What is expected
As the answer, set down the lines below from the one containing "ATOM 35 C CA" through the one containing "ATOM 56 N N", exactly and inclusively, and no others.
══════════════════════════════
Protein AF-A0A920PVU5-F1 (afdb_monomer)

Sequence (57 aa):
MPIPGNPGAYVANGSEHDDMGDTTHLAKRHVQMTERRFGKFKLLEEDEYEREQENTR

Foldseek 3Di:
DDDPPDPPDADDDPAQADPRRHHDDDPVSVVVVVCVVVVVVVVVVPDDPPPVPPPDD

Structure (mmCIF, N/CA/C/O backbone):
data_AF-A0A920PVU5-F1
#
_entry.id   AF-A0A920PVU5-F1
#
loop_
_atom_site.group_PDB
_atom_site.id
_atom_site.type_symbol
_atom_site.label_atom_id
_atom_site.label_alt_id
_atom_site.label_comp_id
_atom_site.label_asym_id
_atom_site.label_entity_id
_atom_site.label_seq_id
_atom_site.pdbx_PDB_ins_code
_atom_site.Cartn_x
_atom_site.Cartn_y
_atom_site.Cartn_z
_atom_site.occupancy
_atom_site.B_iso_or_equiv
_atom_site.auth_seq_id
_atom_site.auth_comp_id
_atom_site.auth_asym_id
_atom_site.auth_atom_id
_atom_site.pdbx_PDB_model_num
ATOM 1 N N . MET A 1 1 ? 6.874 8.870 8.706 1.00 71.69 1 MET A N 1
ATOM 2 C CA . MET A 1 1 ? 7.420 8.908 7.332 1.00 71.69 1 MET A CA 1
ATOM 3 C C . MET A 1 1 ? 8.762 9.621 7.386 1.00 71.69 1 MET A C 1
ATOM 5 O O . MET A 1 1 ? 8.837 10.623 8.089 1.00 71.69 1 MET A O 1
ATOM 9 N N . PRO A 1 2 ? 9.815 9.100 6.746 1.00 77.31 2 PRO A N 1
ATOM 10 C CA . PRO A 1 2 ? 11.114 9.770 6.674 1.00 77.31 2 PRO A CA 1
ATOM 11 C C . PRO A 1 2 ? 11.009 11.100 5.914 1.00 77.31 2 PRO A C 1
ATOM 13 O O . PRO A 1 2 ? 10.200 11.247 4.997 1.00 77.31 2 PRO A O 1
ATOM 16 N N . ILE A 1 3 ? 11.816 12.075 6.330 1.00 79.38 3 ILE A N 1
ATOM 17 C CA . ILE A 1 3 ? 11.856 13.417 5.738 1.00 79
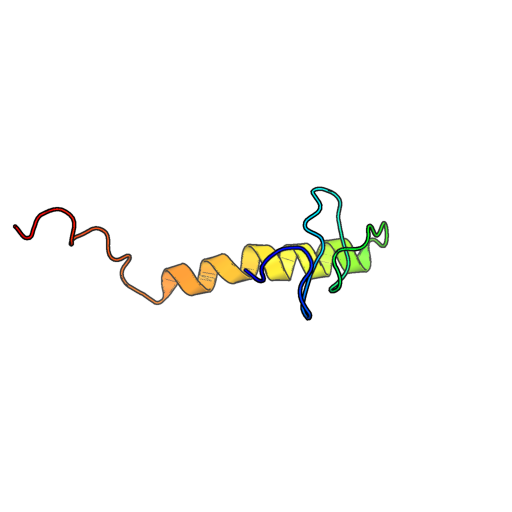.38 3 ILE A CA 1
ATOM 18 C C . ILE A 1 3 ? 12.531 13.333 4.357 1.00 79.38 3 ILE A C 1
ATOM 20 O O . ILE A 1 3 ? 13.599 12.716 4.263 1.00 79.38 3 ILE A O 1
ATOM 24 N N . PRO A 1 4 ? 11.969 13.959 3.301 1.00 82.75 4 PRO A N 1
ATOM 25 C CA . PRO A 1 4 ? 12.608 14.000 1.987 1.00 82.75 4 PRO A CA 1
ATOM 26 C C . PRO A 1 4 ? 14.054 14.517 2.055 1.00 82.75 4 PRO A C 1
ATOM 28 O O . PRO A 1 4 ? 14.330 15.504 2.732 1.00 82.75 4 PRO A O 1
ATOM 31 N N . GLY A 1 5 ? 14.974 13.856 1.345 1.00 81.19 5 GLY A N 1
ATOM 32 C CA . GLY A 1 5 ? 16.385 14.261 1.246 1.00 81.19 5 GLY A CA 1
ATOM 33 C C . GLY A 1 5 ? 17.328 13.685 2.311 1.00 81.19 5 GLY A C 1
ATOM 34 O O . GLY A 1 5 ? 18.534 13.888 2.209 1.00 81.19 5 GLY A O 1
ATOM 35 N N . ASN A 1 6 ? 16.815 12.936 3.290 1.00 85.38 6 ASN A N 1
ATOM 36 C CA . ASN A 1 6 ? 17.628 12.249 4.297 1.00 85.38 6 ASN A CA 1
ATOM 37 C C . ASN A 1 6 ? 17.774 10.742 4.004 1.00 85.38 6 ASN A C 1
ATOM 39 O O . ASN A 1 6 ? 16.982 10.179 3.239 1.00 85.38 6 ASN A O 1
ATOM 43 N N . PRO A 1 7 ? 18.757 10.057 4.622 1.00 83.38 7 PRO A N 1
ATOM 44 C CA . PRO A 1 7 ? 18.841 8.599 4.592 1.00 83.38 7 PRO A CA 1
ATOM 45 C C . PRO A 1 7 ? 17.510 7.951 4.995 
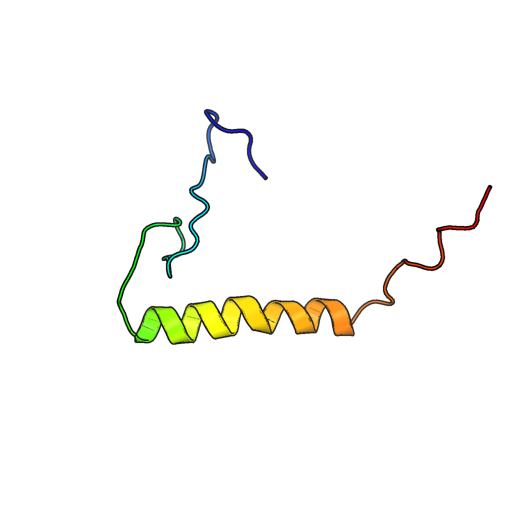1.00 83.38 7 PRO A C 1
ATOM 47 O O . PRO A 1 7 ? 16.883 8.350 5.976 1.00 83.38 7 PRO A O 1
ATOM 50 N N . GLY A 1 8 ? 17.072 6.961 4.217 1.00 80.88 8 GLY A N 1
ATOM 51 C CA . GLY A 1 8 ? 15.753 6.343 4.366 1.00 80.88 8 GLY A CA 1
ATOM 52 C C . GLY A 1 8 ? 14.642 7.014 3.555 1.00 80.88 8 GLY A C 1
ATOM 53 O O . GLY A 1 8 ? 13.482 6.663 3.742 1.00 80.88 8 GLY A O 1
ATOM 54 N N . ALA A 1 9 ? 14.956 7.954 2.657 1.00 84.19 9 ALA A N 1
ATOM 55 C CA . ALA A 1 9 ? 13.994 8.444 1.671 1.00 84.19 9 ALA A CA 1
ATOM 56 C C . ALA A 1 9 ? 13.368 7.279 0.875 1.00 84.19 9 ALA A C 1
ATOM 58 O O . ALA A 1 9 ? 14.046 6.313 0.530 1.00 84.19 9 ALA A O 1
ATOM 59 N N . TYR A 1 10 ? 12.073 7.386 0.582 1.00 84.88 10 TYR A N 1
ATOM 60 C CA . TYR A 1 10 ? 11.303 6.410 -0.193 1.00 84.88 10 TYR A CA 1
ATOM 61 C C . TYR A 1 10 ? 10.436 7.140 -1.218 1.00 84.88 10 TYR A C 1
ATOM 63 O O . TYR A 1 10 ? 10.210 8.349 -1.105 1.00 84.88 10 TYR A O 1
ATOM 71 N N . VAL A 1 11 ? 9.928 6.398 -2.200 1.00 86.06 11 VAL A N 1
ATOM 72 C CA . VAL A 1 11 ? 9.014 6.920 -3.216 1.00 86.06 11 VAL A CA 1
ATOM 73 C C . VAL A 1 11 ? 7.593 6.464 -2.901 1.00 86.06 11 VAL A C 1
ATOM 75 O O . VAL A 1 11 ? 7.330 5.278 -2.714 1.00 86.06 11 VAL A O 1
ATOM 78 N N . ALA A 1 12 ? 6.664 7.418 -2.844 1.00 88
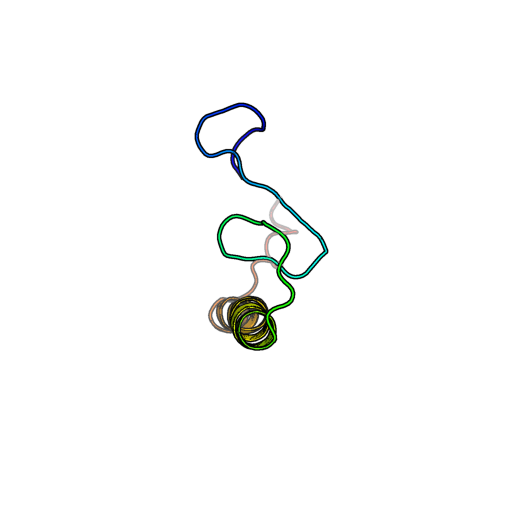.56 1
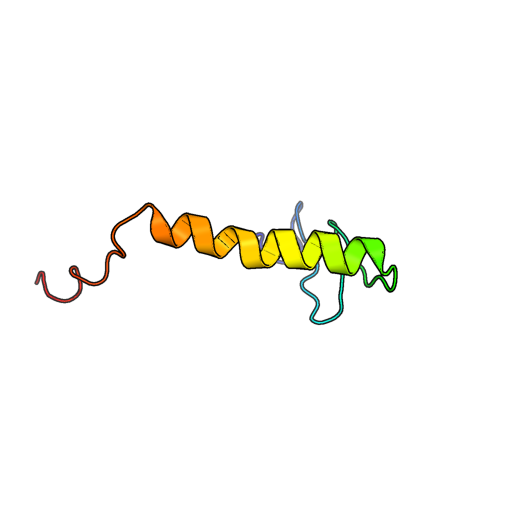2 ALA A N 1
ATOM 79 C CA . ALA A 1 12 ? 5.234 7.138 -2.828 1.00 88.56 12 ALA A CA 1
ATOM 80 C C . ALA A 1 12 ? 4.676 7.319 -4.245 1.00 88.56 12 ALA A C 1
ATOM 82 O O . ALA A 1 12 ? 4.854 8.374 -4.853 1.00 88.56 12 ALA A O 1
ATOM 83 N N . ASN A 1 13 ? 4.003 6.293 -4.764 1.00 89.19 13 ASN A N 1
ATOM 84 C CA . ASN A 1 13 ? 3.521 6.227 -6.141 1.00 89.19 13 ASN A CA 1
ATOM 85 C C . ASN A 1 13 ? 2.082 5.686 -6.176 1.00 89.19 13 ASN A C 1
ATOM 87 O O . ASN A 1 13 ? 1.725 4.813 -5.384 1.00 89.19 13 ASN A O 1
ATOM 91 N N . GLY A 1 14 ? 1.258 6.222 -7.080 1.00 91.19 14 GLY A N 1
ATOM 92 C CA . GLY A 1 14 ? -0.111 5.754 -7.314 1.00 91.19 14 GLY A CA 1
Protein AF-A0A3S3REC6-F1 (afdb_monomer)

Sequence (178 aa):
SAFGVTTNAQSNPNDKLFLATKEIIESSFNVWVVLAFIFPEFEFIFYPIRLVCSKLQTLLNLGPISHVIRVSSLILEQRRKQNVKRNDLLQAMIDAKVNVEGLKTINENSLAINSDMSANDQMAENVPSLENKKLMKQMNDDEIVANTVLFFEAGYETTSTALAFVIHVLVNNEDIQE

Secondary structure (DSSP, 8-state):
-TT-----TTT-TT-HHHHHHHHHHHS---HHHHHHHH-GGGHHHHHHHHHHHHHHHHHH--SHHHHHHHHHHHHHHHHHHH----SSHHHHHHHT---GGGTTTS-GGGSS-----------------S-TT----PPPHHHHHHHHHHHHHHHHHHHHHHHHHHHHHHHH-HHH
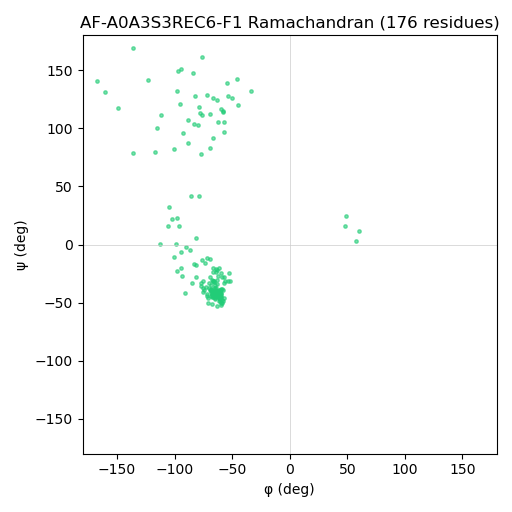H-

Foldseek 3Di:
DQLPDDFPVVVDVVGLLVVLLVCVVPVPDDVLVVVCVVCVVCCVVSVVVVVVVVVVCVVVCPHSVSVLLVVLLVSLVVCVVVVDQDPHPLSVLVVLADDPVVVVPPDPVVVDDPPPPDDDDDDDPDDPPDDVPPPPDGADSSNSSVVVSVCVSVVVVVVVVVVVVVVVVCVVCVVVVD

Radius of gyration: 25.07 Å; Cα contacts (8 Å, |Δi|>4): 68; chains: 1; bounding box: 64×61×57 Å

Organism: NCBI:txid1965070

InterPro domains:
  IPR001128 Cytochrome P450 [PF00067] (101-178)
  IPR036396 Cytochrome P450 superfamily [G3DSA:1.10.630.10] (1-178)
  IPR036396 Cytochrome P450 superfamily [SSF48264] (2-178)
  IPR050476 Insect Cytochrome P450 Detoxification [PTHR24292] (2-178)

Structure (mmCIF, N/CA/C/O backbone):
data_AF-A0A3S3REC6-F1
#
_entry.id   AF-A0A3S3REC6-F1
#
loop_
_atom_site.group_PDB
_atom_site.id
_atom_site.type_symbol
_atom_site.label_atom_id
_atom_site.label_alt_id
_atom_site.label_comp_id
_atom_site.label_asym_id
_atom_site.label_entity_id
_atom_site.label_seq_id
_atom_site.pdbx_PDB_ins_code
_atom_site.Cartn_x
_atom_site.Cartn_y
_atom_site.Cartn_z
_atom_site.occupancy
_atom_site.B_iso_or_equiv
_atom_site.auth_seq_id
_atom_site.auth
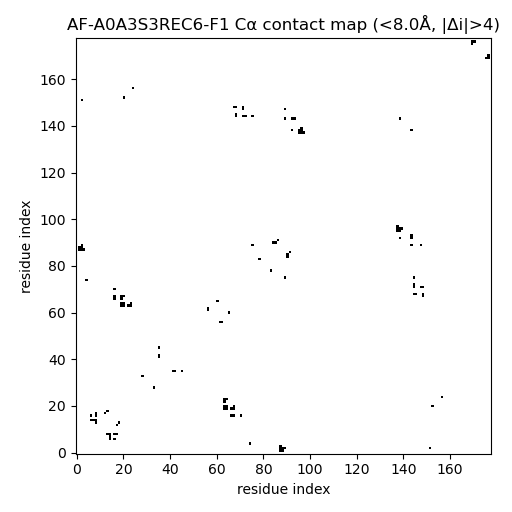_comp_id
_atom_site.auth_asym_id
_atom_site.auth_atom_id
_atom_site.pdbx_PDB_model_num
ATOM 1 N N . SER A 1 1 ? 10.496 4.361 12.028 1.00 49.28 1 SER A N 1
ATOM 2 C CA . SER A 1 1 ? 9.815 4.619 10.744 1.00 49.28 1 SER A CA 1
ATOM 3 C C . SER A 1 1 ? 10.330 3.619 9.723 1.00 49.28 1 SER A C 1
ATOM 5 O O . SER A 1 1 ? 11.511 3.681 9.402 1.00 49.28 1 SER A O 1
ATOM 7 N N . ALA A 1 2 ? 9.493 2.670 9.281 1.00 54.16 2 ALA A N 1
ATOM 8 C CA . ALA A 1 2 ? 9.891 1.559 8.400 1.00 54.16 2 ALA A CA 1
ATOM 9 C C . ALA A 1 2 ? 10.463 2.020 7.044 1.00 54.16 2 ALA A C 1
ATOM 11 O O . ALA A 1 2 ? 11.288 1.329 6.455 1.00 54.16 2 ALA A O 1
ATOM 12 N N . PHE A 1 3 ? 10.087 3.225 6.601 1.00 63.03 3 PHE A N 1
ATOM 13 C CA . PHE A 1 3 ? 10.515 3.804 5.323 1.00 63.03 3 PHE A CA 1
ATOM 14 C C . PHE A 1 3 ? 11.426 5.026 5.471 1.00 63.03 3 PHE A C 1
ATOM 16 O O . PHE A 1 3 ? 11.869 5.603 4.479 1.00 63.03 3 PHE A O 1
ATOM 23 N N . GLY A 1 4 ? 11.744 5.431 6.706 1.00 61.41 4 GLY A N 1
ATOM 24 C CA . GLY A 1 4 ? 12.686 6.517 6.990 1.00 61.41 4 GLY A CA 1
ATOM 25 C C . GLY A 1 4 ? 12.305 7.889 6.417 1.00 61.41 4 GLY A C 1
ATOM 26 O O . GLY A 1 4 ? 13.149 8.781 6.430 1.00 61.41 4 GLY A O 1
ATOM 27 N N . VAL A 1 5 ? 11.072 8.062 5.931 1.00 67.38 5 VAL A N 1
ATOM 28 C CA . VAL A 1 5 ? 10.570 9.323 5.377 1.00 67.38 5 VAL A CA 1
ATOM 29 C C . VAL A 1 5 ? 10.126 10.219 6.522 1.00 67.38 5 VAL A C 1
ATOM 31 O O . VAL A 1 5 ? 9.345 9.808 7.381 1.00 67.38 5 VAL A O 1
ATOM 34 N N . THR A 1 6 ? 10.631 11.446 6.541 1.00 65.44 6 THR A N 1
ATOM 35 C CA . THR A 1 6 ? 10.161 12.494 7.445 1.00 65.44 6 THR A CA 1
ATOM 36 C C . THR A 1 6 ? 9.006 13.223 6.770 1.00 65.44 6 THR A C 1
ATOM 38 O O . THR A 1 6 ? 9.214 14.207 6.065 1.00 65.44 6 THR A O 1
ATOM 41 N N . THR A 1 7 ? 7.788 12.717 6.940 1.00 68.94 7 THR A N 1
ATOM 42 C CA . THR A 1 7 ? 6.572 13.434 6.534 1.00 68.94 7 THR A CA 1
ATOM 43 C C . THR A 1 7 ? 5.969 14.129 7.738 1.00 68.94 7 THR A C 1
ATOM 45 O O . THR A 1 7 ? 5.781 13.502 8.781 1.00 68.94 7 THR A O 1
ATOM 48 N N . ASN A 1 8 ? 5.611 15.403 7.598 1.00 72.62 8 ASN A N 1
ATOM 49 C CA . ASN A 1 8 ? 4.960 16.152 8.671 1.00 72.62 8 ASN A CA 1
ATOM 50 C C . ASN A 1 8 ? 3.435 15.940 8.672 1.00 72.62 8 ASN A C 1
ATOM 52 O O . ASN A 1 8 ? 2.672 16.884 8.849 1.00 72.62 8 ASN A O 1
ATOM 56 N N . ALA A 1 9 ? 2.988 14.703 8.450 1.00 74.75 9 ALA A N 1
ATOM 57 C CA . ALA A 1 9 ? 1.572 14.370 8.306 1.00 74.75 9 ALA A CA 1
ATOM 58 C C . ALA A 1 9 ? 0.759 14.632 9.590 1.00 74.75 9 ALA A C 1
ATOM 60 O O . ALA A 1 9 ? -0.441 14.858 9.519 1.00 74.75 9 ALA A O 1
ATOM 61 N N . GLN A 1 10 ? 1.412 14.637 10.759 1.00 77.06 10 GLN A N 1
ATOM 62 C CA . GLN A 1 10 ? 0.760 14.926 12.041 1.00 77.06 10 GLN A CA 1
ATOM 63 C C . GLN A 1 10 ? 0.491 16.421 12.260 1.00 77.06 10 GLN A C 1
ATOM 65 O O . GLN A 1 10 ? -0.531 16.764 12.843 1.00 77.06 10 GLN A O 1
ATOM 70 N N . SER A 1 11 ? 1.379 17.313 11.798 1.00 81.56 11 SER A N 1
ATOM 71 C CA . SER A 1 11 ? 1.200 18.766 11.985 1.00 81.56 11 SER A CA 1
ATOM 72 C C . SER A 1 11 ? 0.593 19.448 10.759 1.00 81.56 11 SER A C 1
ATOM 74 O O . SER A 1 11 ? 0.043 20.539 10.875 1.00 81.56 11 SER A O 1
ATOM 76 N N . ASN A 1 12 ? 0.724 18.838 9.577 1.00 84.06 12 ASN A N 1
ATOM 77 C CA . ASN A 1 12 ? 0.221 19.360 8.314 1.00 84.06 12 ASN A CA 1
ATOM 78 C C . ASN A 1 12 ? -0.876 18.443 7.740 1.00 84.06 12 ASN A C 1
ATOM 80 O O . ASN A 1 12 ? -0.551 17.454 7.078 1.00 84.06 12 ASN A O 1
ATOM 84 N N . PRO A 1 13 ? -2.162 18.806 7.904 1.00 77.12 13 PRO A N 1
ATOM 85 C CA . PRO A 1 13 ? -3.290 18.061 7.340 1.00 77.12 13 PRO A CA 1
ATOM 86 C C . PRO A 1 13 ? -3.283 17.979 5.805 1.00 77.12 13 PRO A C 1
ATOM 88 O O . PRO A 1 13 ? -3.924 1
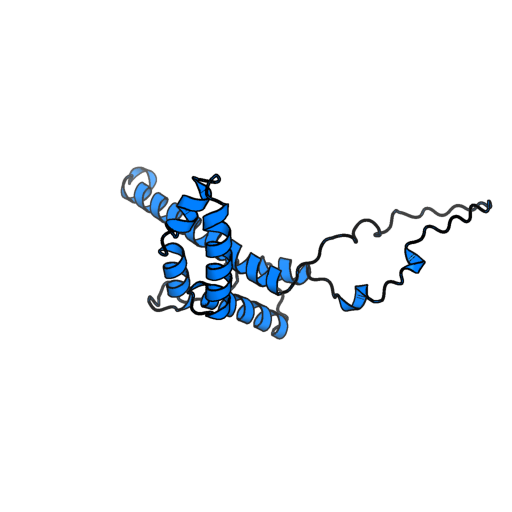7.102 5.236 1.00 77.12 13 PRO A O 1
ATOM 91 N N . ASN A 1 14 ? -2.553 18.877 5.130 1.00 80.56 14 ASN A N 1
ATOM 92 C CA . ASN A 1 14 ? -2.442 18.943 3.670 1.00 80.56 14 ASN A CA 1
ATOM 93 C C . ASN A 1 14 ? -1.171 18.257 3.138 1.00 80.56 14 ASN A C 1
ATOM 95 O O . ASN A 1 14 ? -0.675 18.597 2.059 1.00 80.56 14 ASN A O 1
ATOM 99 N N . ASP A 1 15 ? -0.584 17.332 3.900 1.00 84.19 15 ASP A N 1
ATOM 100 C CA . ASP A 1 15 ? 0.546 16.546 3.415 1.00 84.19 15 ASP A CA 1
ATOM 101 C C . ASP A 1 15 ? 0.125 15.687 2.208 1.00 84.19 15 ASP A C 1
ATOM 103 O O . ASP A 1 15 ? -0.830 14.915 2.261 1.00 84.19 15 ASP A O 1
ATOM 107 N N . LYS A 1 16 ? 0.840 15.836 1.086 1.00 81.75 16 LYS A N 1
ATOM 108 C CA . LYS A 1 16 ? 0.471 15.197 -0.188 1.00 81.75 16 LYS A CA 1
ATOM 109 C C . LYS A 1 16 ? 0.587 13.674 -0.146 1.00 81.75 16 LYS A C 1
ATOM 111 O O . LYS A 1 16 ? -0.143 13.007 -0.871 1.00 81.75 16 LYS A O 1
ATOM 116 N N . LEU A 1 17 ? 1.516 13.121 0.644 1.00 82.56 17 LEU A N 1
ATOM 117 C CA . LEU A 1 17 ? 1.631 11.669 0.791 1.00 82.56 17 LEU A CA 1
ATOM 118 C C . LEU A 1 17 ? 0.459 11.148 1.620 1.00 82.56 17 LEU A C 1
══════════════════════════════
Result below
ATOM 35 C CA . THR A 1 6 ? 10.161 12.494 7.445 1.00 65.44 6 THR A CA 1
ATOM 36 C C . THR A 1 6 ? 9.006 13.223 6.770 1.00 65.44 6 THR A C 1
ATOM 38 O O . THR A 1 6 ? 9.214 14.207 6.065 1.00 65.44 6 THR A O 1
ATOM 41 N N . THR A 1 7 ? 7.788 12.717 6.940 1.00 68.94 7 THR A N 1
ATOM 42 C CA . THR A 1 7 ? 6.572 13.434 6.534 1.00 68.94 7 THR A CA 1
ATOM 43 C C . THR A 1 7 ? 5.969 14.129 7.738 1.00 68.94 7 THR A C 1
ATOM 45 O O . THR A 1 7 ? 5.781 13.502 8.781 1.00 68.94 7 THR A O 1
ATOM 48 N N . ASN A 1 8 ? 5.611 15.403 7.598 1.00 72.62 8 ASN A N 1
ATOM 49 C CA . ASN A 1 8 ? 4.960 16.152 8.671 1.00 72.62 8 ASN A CA 1
ATOM 50 C C . ASN A 1 8 ? 3.435 15.940 8.672 1.00 72.62 8 ASN A C 1
ATOM 52 O O . ASN A 1 8 ? 2.672 16.884 8.849 1.00 72.62 8 ASN A O 1
ATOM 56 N N . ALA A 1 9 ? 2.988 14.703 8.450 1.00 74.75 9 ALA A N 1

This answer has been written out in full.